■ Task directions: Below is a listing with pictures in it; transcribe exactly the lines from the one that has "ATOM 26 C C" through the one that has "ATOM 84 C CA", and omit those pictures.

---+---

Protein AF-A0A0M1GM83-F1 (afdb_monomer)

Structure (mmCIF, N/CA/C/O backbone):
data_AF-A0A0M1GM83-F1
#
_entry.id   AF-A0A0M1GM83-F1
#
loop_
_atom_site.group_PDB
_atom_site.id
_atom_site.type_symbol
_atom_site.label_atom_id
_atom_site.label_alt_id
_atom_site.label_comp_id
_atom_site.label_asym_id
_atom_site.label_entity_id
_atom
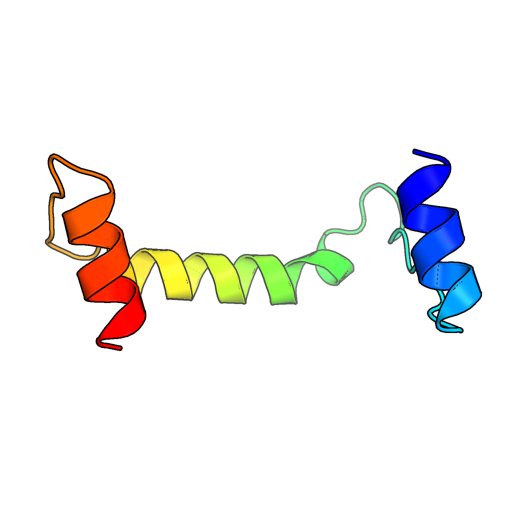_site.label_seq_id
_atom_site.pdbx_PDB_ins_code
_atom_site.Cartn_x
_atom_site.Cartn_y
_atom_site.Cartn_z
_atom_site.occupancy
_atom_site.B_iso_or_equiv
_atom_site.auth_seq_id
_atom_site.auth_comp_id
_atom_site.auth_asym_id
_atom_site.auth_atom_id
_atom_site.pdbx_PDB_model_num
ATOM 1 N N . MET A 1 1 ? 7.458 -16.448 -5.195 1.00 59.09 1 MET A N 1
ATOM 2 C CA . MET A 1 1 ? 7.700 -15.357 -6.174 1.00 59.09 1 MET A CA 1
ATOM 3 C C . MET A 1 1 ? 7.290 -15.678 -7.617 1.00 59.09 1 MET A C 1
ATOM 5 O O . MET A 1 1 ? 6.823 -14.763 -8.280 1.00 59.09 1 MET A O 1
ATOM 9 N N . ARG A 1 2 ? 7.374 -16.928 -8.112 1.00 66.94 2 ARG A N 1
ATOM 10 C CA . ARG A 1 2 ? 6.980 -17.262 -9.504 1.00 66.94 2 ARG A CA 1
ATOM 11 C C . ARG A 1 2 ? 5.491 -17.048 -9.825 1.00 66.94 2 ARG A C 1
ATOM 13 O O . ARG A 1 2 ? 5.169 -16.690 -10.949 1.00 66.94 2 ARG A O 1
ATOM 20 N N . GLY A 1 3 ? 4.597 -17.216 -8.844 1.00 88.94 3 GLY A N 1
ATOM 21 C CA . GLY A 1 3 ? 3.148 -17.072 -9.054 1.00 88.94 3 GLY A CA 1
ATOM 22 C C . GLY A 1 3 ? 2.720 -15.657 -9.450 1.00 88.94 3 GLY A C 1
ATOM 23 O O . GLY A 1 3 ? 2.021 -15.485 -10.440 1.00 88.94 3 GLY A O 1
ATOM 24 N N . TYR A 1 4 ? 3.199 -14.633 -8.738 1.00 91.19 4 TYR A N 1
ATOM 25 C CA . TYR A 1 4 ? 2.847 -13.244 -9.051 1.00 91.19 4 TYR A CA 1
ATOM 26 C C . TYR A 1 4 ? 3.406 -12.797 -10.407 1.00 91.19 4 TYR A C 1
ATOM 28 O O . TYR A 1 4 ? 2.687 -12.218 -11.212 1.00 91.19 4 TYR A O 1
ATOM 36 N N . GLN A 1 5 ? 4.658 -13.150 -10.714 1.00 91.44 5 GLN A N 1
ATOM 37 C CA . GLN A 1 5 ? 5.261 -12.864 -12.021 1.00 91.44 5 GLN A CA 1
ATOM 38 C C . GLN A 1 5 ? 4.505 -13.542 -13.172 1.00 91.44 5 GLN A C 1
ATOM 40 O O . GLN A 1 5 ? 4.324 -12.931 -14.222 1.00 91.44 5 GLN A O 1
ATOM 45 N N . ALA A 1 6 ? 4.015 -14.770 -12.969 1.00 93.44 6 ALA A N 1
ATOM 46 C CA . ALA A 1 6 ? 3.189 -15.463 -13.955 1.00 93.44 6 ALA A CA 1
ATOM 47 C C . ALA A 1 6 ? 1.850 -14.748 -14.198 1.00 93.44 6 ALA A C 1
ATO
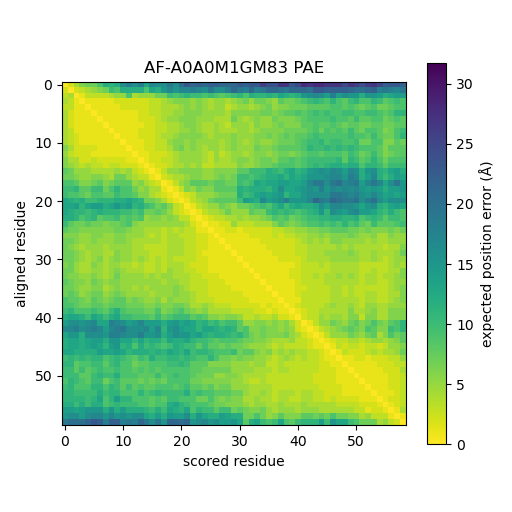M 49 O O . ALA A 1 6 ? 1.410 -14.656 -15.341 1.00 93.44 6 ALA A O 1
ATOM 50 N N . ILE A 1 7 ? 1.225 -14.197 -13.152 1.00 95.62 7 ILE A N 1
ATOM 51 C CA . ILE A 1 7 ? 0.004 -13.387 -13.280 1.00 95.62 7 ILE A CA 1
ATOM 52 C C . ILE A 1 7 ? 0.295 -12.116 -14.083 1.00 95.62 7 ILE A C 1
ATOM 54 O O . ILE A 1 7 ? -0.417 -11.826 -15.040 1.00 95.62 7 ILE A O 1
ATOM 58 N N . LE
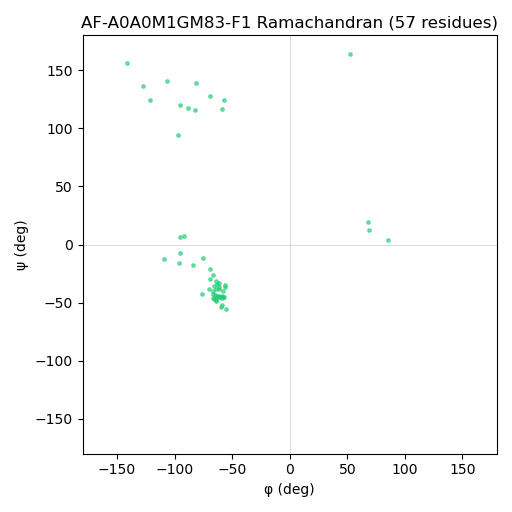U A 1 8 ? 1.362 -11.388 -13.746 1.00 94.94 8 LEU A N 1
ATOM 59 C CA . LEU A 1 8 ? 1.741 -10.181 -14.483 1.00 94.94 8 LEU A CA 1
ATOM 60 C C . LEU A 1 8 ? 1.982 -10.485 -15.966 1.00 94.94 8 LEU A C 1
ATOM 62 O O . LEU A 1 8 ? 1.441 -9.794 -16.824 1.00 94.94 8 LEU A O 1
ATOM 66 N N . LEU A 1 9 ? 2.706 -11.568 -16.267 1.00 93.56 9 LEU A N 1
ATOM 67 C CA . LEU A 1 9 ? 2.945 -12.011 -17.639 1.00 93.56 9 LEU A CA 1
ATOM 68 C C . LEU A 1 9 ? 1.640 -12.365 -18.363 1.00 93.56 9 LEU A C 1
ATOM 70 O O . LEU A 1 9 ? 1.440 -11.928 -19.494 1.00 93.56 9 LEU A O 1
ATOM 74 N N . LYS A 1 10 ? 0.731 -13.099 -17.705 1.00 96.50 10 LYS A N 1
ATOM 75 C CA . LYS A 1 10 ? -0.592 -13.451 -18.250 1.00 96.50 10 LYS A CA 1
ATOM 76 C C . LYS A 1 10 ? -1.400 -12.212 -18.648 1.00 96.50 10 LYS A C 1
ATOM 78 O O . LYS A 1 10 ? -2.141 -12.264 -19.623 1.00 96.50 10 LYS A O 1
ATOM 83 N N . HIS A 1 11 ? -1.257 -11.114 -17.909 1.00 96.62 11 HIS A N 1
ATOM 84 C CA . HIS A 1 11 ? -1.952 -9.853 -18.169 1.00 96.62 11 HIS A CA 1
ATOM 85 C C . HIS A 1 11 ? -1.127 -8.844 -18.990 1.00 96.62 11 HIS A C 1
ATOM 87 O O . HIS A 1 11 ? -1.563 -7.709 -19.162 1.00 96.62 11 HIS A O 1
ATOM 93 N N . GLY A 1 12 ? 0.051 -9.224 -19.502 1.00 95.50 12 GLY A N 1
ATOM 94 C CA . GLY A 1 12 ? 0.909 -8.330 -20.290 1.00 95.50 12 GLY A CA 1
ATOM 95 C C . GLY A 1 12 ? 1.520 -7.175 -19.486 1.00 95.50 12 GLY A C 1
ATOM 96 O O . GLY A 1 12 ? 1.948 -6.175 -20.059 1.00 95.50 12 GLY A O 1
ATOM 97 N N . ILE A 1 13 ? 1.567 -7.291 -18.158 1.00 95.00 13 ILE A N 1
ATOM 98 C CA . ILE A 1 13 ? 2.066 -6.249 -17.262 1.00 95.00 13 ILE A CA 1
ATOM 99 C C . ILE A 1 13 ? 3.574 -6.423 -17.080 1.00 95.00 13 ILE A C 1
ATOM 101 O O . ILE A 1 13 ? 4.051 -7.415 -16.524 1.00 95.00 13 ILE A O 1
ATOM 105 N N . ARG A 1 14 ? 4.346 -5.421 -17.507 1.00 89.81 14 ARG A N 1
ATOM 106 C CA . ARG A 1 14 ? 5.791 -5.375 -17.270 1.00 89.81 14 ARG A CA 1
ATOM 107 C C . ARG A 1 14 ? 6.075 -4.842 -15.869 1.00 89.81 14 ARG A C 1
ATOM 109 O O . ARG A 1 14 ? 5.828 -3.676 -15.579 1.00 89.81 14 ARG A O 1
ATOM 116 N N . GLN A 1 15 ? 6.656 -5.680 -15.018 1.00 86.75 15 GLN A N 1
ATOM 117 C CA . GLN A 1 15 ? 7.106 -5.257 -13.695 1.00 86.75 15 GLN A CA 1
ATOM 118 C C . GLN A 1 15 ? 8.319 -4.319 -13.807 1.00 86.75 15 GLN A C 1
ATOM 120 O O . GLN A 1 15 ? 9.322 -4.671 -14.431 1.00 86.75 15 GLN A O 1
ATOM 125 N N . SER A 1 16 ? 8.249 -3.150 -13.167 1.00 83.44 16 SER A N 1
ATOM 126 C CA . SER A 1 16 ? 9.428 -2.338 -12.852 1.00 83.44 16 SER A CA 1
ATOM 127 C C . SER A 1 16 ? 9.859 -2.668 -11.428 1.00 83.44 16 SER A C 1
ATOM 129 O O . SER A 1 16 ? 9.069 -2.515 -10.502 1.00 83.44 16 SER A O 1
ATOM 131 N N . MET A 1 17 ? 11.084 -3.158 -11.248 1.00 80.62 17 MET A N 1
ATOM 132 C CA . MET A 1 17 ? 11.612 -3.484 -9.916 1.00 80.62 17 MET A CA 1
ATOM 133 C C . MET A 1 17 ? 12.368 -2.326 -9.255 1.00 80.62 17 MET A C 1
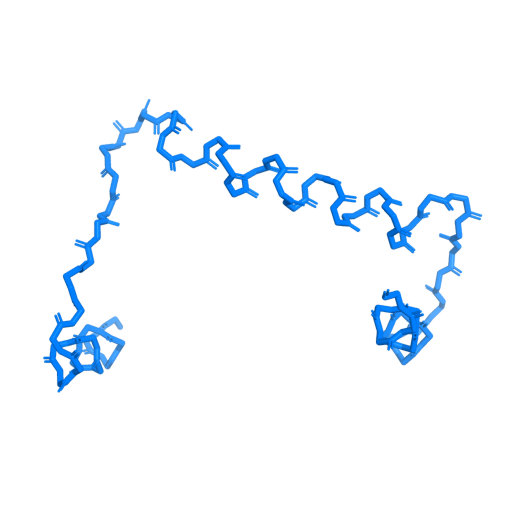ATOM 135 O O . MET A 1 17 ? 12.948 -2.534 -8.192 1.00 80.62 17 MET A O 1
ATOM 139 N N . SER A 1 18 ? 12.347 -1.130 -9.857 1.00 73.69 18 SER A N 1
ATOM 140 C CA . SER A 1 18 ? 13.170 0.029 -9.478 1.00 73.69 18 SER A CA 1
ATOM 141 C C . SER A 1 18 ? 14.667 -0.307 -9.395 1.00 73.69 18 SER A C 1
ATOM 143 O O . SER A 1 18 ? 15.095 -1.464 -9.391 1.00 73.69 18 SER A O 1
ATOM 145 N N . ARG A 1 19 ? 15.536 0.703 -9.392 1.00 80.25 19 ARG A N 1
ATOM 146 C CA . ARG A 1 19 ? 16.961 0.438 -9.124 1.00 80.25 19 ARG A CA 1
ATOM 147 C C . ARG A 1 19 ? 17.173 0.326 -7.619 1.00 80.25 19 ARG A C 1
ATOM 149 O O . ARG A 1 19 ? 16.631 1.117 -6.850 1.00 80.25 19 ARG A O 1
ATOM 156 N N . LYS A 1 20 ? 17.997 -0.630 -7.181 1.00 78.25 20 LYS A N 1
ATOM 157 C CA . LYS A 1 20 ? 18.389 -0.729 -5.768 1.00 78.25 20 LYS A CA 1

---+---

■ Your solution:
ATOM 26 C C . TYR A 1 4 ? 3.406 -12.797 -10.407 1.00 91.19 4 TYR A C 1
ATOM 28 O O . TYR A 1 4 ? 2.687 -12.218 -11.212 1.00 91.19 4 TYR A O 1
ATOM 36 N N . GLN A 1 5 ? 4.658 -13.150 -10.714 1.00 91.44 5 GLN A N 1
ATOM 37 C CA . GLN A 1 5 ? 5.261 -12.864 -12.021 1.00 91.44 5 GLN A CA 1
ATOM 38 C C . GLN A 1 5 ? 4.505 -13.542 -13.172 1.00 91.44 5 GLN A C 1
ATOM 40 O O . GLN A 1 5 ? 4.324 -12.931 -14.222 1.00 91.44 5 GLN A O 1
ATOM 45 N N . ALA A 1 6 ? 4.015 -14.770 -12.969 1.00 93.44 6 ALA A N 1
ATOM 46 C CA . ALA A 1 6 ? 3.189 -15.463 -13.955 1.00 93.44 6 ALA A CA 1
ATOM 47 C C . ALA A 1 6 ? 1.850 -14.748 -14.198 1.00 93.44 6 ALA A C 1
ATO
M 49 O O . ALA A 1 6 ? 1.410 -14.656 -15.341 1.00 93.44 6 ALA A O 1
ATOM 50 N N . ILE A 1 7 ? 1.225 -14.197 -13.152 1.00 95.62 7 ILE A N 1
ATOM 51 C CA . ILE A 1 7 ? 0.004 -13.387 -13.280 1.00 95.62 7 ILE A CA 1
ATOM 52 C C . ILE A 1 7 ? 0.295 -12.116 -14.083 1.00 95.62 7 ILE A C 1
ATOM 54 O O . ILE A 1 7 ? -0.417 -11.826 -15.040 1.00 95.62 7 ILE A O 1
ATOM 58 N N . LE
U A 1 8 ? 1.362 -11.388 -13.746 1.00 94.94 8 LEU A N 1
ATOM 59 C CA . LEU A 1 8 ? 1.741 -10.181 -14.483 1.00 94.94 8 LEU A CA 1
ATOM 60 C C . LEU A 1 8 ? 1.982 -10.485 -15.966 1.00 94.94 8 LEU A C 1
ATOM 62 O O . LEU A 1 8 ? 1.441 -9.794 -16.824 1.00 94.94 8 LEU A O 1
ATOM 66 N N . LEU A 1 9 ? 2.706 -11.568 -16.267 1.00 93.56 9 LEU A N 1
ATOM 67 C CA . LEU A 1 9 ? 2.945 -12.011 -17.639 1.00 93.56 9 LEU A CA 1
ATOM 68 C C . LEU A 1 9 ? 1.640 -12.365 -18.363 1.00 93.56 9 LEU A C 1
ATOM 70 O O . LEU A 1 9 ? 1.440 -11.928 -19.494 1.00 93.56 9 LEU A O 1
ATOM 74 N N . LYS A 1 10 ? 0.731 -13.099 -17.705 1.00 96.50 10 LYS A N 1
ATOM 75 C CA . LYS A 1 10 ? -0.592 -13.451 -18.250 1.00 96.50 10 LYS A CA 1
ATOM 76 C C . LYS A 1 10 ? -1.400 -12.212 -18.648 1.00 96.50 10 LYS A C 1
ATOM 78 O O . LYS A 1 10 ? -2.141 -12.264 -19.623 1.00 96.50 10 LYS A O 1
ATOM 83 N N . HIS A 1 11 ? -1.257 -11.114 -17.909 1.00 96.62 11 HIS A N 1
ATOM 84 C CA . HIS A 1 11 ? -1.952 -9.853 -18.169 1.00 96.62 11 HIS A CA 1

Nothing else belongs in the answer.